Cooper arranged a series of depositions with GM employees in the spring of 2013. On April 29, at a hotel attached to the Detroit airport, he confronted Ray DeGiorgio, the engineer responsible for the Cobalt’s ignition switch, with the differences Miller and Hood found. DeGiorgio denied ever approving or knowing about the change.
“We had to take him at his word,” Cooper said last week, even though “it didn’t seem to make sense.”
Two days later, Cooper asked Stouffer why GM’s internal investigation hadn’t found the information that his experts had discovered.
“I would have had to leave my job, try to make arrangements to find a vehicle somewhere and find a part,” Stouffer replied, according to a transcript of the deposition. “I just did not have the time to do that.”
GM’s chronology says that, after learning in “late April 2013 … that others had observed and documented” the switch modification, the company retained “outside engineering resources” to study the switches further.
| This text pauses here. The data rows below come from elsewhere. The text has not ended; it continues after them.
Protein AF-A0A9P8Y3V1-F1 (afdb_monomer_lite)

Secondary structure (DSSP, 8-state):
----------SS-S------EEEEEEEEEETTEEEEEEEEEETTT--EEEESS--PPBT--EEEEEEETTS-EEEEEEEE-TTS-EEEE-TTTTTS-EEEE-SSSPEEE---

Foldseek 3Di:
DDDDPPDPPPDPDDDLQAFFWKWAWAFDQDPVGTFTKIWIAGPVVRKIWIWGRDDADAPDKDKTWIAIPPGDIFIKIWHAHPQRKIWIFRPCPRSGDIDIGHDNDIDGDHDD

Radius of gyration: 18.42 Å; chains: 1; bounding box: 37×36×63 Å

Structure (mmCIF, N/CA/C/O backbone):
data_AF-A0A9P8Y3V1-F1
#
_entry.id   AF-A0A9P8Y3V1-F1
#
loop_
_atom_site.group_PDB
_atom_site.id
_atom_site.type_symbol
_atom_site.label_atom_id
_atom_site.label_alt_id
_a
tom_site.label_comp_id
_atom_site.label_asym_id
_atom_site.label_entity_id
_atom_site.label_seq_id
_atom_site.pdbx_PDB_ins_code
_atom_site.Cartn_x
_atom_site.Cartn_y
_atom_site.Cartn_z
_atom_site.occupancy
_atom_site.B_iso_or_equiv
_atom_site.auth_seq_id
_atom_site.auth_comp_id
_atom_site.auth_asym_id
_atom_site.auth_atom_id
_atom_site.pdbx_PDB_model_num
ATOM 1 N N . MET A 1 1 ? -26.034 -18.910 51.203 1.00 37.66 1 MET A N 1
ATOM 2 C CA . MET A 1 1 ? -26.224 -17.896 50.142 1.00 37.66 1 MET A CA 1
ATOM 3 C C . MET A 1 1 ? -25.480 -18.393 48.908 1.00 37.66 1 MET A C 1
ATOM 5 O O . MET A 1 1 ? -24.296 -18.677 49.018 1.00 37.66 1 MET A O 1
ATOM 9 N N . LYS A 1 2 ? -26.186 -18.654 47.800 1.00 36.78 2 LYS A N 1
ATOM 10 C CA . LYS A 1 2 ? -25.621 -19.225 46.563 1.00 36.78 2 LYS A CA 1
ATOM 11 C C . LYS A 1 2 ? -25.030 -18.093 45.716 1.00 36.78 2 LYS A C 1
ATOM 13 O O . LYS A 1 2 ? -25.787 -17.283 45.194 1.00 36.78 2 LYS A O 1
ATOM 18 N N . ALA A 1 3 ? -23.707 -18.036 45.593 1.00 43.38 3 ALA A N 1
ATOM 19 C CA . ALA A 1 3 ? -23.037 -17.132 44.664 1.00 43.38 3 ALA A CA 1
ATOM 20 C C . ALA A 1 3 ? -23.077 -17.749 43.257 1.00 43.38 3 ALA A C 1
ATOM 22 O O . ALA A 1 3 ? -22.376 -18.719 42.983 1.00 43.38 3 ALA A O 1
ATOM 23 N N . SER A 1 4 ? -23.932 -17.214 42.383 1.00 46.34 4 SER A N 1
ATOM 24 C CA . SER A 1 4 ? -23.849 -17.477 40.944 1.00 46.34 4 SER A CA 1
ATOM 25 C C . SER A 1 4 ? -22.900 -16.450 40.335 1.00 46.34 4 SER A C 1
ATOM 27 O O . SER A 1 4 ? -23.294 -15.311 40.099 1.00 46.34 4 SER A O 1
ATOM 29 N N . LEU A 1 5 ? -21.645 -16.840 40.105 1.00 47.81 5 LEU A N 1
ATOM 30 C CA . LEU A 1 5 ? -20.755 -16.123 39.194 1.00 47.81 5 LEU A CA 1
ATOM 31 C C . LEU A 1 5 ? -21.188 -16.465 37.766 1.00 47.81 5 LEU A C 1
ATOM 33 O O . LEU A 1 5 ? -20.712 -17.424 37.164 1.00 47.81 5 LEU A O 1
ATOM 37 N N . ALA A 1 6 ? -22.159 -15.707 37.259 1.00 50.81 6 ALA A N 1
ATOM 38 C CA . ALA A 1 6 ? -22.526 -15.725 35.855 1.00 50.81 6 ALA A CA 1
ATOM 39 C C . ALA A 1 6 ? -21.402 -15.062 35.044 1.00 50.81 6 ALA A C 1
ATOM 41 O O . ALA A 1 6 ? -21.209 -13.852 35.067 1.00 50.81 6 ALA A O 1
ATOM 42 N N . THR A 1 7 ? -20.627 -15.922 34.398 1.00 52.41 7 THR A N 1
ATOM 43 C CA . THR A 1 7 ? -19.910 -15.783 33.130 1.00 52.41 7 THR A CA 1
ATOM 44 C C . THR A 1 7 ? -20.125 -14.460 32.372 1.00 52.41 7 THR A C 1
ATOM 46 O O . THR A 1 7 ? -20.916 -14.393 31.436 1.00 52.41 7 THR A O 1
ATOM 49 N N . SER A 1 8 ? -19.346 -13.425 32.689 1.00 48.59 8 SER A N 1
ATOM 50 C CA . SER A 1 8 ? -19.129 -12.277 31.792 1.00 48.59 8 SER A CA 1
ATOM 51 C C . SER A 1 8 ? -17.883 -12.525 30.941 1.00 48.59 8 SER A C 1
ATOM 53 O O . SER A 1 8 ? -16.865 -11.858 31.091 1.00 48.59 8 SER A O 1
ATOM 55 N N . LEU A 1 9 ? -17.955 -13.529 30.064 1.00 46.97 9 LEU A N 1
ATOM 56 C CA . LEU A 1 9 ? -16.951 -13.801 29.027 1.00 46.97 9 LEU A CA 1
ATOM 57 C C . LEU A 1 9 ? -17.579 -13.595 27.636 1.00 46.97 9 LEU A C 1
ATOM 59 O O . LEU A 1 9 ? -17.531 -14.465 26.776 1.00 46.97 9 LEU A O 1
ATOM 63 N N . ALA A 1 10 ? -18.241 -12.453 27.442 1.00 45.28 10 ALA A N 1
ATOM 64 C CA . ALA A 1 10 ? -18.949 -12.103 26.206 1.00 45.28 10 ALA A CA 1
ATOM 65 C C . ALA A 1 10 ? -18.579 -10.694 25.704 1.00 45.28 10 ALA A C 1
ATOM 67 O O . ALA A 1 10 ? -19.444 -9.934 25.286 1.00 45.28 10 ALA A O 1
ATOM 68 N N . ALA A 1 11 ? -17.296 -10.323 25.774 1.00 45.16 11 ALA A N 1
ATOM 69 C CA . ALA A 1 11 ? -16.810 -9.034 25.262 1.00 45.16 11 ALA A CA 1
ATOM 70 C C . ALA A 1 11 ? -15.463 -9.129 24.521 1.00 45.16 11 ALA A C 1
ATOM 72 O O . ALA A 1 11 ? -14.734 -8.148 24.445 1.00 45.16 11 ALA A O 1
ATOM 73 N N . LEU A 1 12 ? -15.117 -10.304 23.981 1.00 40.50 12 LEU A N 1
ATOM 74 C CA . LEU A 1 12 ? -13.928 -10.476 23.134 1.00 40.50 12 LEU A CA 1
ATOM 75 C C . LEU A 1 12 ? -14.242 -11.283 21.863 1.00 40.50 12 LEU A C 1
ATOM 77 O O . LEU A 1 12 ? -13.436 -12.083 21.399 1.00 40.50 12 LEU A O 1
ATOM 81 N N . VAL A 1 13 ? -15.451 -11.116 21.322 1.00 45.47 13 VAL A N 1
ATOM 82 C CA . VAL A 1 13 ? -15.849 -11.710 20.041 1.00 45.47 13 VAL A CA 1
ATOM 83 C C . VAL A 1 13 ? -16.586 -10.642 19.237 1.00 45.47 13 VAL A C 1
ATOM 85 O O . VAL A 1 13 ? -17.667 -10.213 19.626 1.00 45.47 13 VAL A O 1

The consultant -- from Exponent, the same firm that Toyota Motor Corp. used to investigate sudden-acceleration complaints -- confirmed the findings of Cooper’s experts, according to a presentation he prepared titled “Melton vs. GM.”
Document from Mexico
It wasn’t until October 2013 -- at least five months after the depositions began and a month after the Meltons reached a confidential settlement with GM -- that Stouffer contacted the switch manufacturer, Delphi Automotive, documents show. Delphi’s product investigations manager initially found no record of the change either but forwarded Stouffer’s request to employees at the Mexico plant where the switch was made. 

There, Delphi employee Antero Cuervo discovered paperwork showing that DeGiorgio had signed off on the ignition-switch modifications seven years earlier without changing the part number. Barra called that a violation of GM protocol during an April 1 congressional hearing, and she conceded that DeGiorgio appeared to have lied under oath in denying knowledge of the change.
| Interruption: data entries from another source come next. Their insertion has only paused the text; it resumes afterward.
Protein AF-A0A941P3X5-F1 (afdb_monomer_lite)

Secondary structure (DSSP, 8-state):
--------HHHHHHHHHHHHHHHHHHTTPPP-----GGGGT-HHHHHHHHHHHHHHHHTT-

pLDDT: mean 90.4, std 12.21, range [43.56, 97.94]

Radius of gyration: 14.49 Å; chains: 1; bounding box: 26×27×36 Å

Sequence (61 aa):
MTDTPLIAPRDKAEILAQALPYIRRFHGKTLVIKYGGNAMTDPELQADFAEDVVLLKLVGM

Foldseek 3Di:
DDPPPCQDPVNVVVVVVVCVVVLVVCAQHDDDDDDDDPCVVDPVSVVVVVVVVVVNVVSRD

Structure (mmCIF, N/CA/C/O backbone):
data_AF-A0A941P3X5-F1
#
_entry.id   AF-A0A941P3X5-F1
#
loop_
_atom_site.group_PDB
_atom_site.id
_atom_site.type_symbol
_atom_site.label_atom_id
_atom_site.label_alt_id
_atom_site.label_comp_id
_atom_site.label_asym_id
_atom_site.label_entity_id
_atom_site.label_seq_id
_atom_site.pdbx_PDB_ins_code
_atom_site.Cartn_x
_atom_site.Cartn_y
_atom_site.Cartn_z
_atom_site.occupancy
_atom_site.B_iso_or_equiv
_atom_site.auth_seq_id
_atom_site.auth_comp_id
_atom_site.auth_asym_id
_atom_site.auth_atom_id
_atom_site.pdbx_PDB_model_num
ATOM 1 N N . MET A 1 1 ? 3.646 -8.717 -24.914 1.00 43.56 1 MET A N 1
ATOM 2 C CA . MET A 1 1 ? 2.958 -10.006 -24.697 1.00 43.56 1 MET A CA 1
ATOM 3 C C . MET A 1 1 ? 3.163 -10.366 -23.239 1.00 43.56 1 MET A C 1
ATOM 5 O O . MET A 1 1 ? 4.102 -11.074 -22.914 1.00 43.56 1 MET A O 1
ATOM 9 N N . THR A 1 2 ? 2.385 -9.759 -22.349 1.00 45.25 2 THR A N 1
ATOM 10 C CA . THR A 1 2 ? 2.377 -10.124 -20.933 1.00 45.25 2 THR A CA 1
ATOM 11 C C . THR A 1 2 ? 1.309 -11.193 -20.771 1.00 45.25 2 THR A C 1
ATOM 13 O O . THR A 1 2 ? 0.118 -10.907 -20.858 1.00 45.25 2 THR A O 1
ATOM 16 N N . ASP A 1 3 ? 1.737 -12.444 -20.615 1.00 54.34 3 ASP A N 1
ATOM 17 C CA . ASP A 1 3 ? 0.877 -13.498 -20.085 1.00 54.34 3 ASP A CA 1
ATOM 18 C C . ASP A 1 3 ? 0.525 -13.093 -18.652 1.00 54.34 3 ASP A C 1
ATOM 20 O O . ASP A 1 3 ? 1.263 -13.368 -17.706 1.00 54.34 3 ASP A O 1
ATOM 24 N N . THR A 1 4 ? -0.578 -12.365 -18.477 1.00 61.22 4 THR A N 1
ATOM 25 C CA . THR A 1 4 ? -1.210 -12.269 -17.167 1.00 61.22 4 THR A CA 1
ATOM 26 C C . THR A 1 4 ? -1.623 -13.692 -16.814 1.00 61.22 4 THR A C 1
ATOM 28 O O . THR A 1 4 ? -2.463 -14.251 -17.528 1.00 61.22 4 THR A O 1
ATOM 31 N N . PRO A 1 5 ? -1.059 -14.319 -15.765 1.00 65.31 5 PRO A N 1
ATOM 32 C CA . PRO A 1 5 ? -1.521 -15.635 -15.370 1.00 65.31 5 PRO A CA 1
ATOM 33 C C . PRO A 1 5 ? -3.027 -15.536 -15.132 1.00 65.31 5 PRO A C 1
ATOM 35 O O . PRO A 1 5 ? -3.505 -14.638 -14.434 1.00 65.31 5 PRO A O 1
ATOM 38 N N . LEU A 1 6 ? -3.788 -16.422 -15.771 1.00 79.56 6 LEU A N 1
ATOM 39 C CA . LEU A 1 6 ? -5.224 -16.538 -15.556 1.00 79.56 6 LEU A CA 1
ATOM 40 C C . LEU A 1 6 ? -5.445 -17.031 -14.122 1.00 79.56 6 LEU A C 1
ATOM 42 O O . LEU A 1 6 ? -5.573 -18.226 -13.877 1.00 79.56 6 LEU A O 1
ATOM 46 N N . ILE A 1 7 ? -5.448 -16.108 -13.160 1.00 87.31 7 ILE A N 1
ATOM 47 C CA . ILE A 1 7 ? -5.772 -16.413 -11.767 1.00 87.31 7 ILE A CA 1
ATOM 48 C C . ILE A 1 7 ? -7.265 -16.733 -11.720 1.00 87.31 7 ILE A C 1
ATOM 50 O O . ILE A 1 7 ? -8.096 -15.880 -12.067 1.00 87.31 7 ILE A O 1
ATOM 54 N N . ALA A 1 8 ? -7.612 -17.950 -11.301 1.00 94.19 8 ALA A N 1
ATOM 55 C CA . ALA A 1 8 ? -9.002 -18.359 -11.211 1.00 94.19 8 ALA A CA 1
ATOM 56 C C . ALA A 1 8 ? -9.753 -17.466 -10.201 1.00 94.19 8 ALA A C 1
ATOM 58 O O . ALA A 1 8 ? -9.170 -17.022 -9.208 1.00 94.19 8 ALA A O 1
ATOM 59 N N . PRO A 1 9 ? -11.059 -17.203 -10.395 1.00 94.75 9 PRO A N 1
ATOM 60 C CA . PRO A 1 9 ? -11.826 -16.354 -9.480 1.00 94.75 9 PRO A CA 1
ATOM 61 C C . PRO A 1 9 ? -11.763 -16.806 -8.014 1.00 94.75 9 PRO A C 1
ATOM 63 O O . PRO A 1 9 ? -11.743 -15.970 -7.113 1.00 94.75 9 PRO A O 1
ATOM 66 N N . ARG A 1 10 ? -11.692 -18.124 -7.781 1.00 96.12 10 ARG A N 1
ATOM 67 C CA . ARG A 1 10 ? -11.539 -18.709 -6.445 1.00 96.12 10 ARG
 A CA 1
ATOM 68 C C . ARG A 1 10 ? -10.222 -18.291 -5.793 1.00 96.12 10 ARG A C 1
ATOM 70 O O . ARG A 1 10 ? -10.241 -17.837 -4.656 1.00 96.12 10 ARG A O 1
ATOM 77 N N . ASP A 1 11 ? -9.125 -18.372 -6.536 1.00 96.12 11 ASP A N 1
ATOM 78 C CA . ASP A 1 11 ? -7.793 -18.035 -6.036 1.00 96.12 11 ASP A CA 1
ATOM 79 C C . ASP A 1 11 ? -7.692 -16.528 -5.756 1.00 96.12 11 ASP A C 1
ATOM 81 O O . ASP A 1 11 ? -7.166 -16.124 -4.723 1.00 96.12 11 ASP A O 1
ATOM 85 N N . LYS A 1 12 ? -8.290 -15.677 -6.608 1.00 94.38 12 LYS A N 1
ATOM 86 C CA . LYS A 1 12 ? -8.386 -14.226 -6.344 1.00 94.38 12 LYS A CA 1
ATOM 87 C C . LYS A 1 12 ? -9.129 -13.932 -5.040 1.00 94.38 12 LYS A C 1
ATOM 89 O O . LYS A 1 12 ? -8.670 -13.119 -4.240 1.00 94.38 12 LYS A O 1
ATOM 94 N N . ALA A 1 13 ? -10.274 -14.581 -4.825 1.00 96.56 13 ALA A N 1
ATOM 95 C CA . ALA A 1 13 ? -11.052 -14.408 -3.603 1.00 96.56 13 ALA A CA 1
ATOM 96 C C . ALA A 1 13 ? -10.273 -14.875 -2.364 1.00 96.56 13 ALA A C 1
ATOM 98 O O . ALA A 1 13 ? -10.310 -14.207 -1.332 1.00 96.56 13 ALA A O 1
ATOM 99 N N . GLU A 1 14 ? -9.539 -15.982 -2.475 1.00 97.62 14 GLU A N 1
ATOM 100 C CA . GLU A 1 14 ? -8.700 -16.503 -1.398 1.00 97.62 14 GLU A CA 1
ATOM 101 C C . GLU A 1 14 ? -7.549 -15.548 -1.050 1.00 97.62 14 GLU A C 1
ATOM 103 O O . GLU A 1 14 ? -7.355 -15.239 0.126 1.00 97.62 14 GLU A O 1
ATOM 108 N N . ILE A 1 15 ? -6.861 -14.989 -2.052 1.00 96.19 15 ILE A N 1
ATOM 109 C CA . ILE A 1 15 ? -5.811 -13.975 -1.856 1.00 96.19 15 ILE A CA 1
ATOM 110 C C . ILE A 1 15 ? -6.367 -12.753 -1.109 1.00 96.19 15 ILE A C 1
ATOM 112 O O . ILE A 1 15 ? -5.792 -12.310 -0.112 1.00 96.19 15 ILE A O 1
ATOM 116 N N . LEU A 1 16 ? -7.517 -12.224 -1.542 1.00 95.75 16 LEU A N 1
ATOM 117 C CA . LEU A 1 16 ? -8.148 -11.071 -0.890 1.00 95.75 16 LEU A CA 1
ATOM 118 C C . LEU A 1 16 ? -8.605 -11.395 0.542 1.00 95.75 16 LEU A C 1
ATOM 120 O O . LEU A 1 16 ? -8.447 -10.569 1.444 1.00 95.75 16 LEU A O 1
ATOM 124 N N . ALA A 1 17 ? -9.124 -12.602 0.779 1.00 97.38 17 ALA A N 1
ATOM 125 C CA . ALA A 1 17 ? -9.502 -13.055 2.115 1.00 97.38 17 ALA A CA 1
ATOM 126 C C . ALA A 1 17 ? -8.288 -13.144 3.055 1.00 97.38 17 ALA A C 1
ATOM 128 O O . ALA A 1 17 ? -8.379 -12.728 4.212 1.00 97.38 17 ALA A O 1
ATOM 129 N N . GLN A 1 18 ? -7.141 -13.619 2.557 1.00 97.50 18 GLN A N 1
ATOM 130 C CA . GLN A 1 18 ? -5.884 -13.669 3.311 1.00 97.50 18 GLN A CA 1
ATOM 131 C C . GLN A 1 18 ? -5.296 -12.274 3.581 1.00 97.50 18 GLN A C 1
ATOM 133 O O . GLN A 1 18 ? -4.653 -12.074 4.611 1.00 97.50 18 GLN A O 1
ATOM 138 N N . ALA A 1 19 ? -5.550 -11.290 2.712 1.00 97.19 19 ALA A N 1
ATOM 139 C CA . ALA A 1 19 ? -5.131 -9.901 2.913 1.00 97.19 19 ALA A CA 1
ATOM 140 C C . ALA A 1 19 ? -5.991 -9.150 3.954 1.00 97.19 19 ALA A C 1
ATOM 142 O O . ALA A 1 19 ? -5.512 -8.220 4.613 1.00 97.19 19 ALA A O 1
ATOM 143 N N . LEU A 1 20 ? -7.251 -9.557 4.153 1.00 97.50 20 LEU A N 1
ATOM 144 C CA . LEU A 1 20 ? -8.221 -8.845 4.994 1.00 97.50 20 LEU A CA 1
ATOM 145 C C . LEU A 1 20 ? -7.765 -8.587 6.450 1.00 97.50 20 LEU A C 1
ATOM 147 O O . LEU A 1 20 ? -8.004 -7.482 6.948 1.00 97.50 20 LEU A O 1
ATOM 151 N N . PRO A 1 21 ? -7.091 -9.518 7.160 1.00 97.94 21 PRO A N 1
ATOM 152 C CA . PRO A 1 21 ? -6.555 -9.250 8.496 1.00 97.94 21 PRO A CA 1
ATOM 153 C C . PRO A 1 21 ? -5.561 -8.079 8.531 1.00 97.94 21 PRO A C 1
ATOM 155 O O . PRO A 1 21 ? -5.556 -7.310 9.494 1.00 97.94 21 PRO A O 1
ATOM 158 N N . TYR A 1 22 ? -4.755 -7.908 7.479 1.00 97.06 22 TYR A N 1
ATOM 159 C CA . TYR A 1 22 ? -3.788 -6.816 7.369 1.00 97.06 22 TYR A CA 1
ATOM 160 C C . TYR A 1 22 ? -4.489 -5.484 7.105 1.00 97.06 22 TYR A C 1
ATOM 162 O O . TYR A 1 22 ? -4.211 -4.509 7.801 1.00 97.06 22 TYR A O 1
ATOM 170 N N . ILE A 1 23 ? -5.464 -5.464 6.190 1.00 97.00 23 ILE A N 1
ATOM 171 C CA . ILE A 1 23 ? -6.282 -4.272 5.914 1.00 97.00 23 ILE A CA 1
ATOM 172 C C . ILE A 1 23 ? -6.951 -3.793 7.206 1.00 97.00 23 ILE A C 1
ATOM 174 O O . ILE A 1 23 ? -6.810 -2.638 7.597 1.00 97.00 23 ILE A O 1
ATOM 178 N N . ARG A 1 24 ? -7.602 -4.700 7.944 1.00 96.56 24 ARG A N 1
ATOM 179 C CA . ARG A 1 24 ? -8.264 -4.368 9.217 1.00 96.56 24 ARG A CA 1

DeGiorgio and the former project engineering manager of the Cobalt, Gary Altman, have since been suspended with pay. GM has said its internal investigation of the recall will conclude in the next several weeks and that it will not comment on the chronology or documents released by Congress until the investigation is finished.
Seven weeks after getting the Delphi paperwork, following additional testing, the issue reached for the first time the GM committee that decides on recalls. The committee asked for more analysis and approved recalling the Cobalt on Jan. 31.
The news seemed rather routine at first, until Cooper wrote to NHTSA on Feb. 19, asking the agency to investigate the timeliness of GM’s actions. He revealed that GM knew about the problem even before the Cobalt went on sale and that five other nameplates not included in the recall contained the same ignition switch.
GM ultimately expanded the recall to cover 2.6 million cars, from 778,000 initially. In addition to a NHTSA probe, GM is now under investigation by the Justice Department, the Securities and Exchange Commission, Congress and a group of state attorneys general. It also is facing 75 federal lawsuits, court records show.
“If there is ever a case that warranted civil and potential criminal penalties,” Cooper said Feb. 27, “it’s this case.”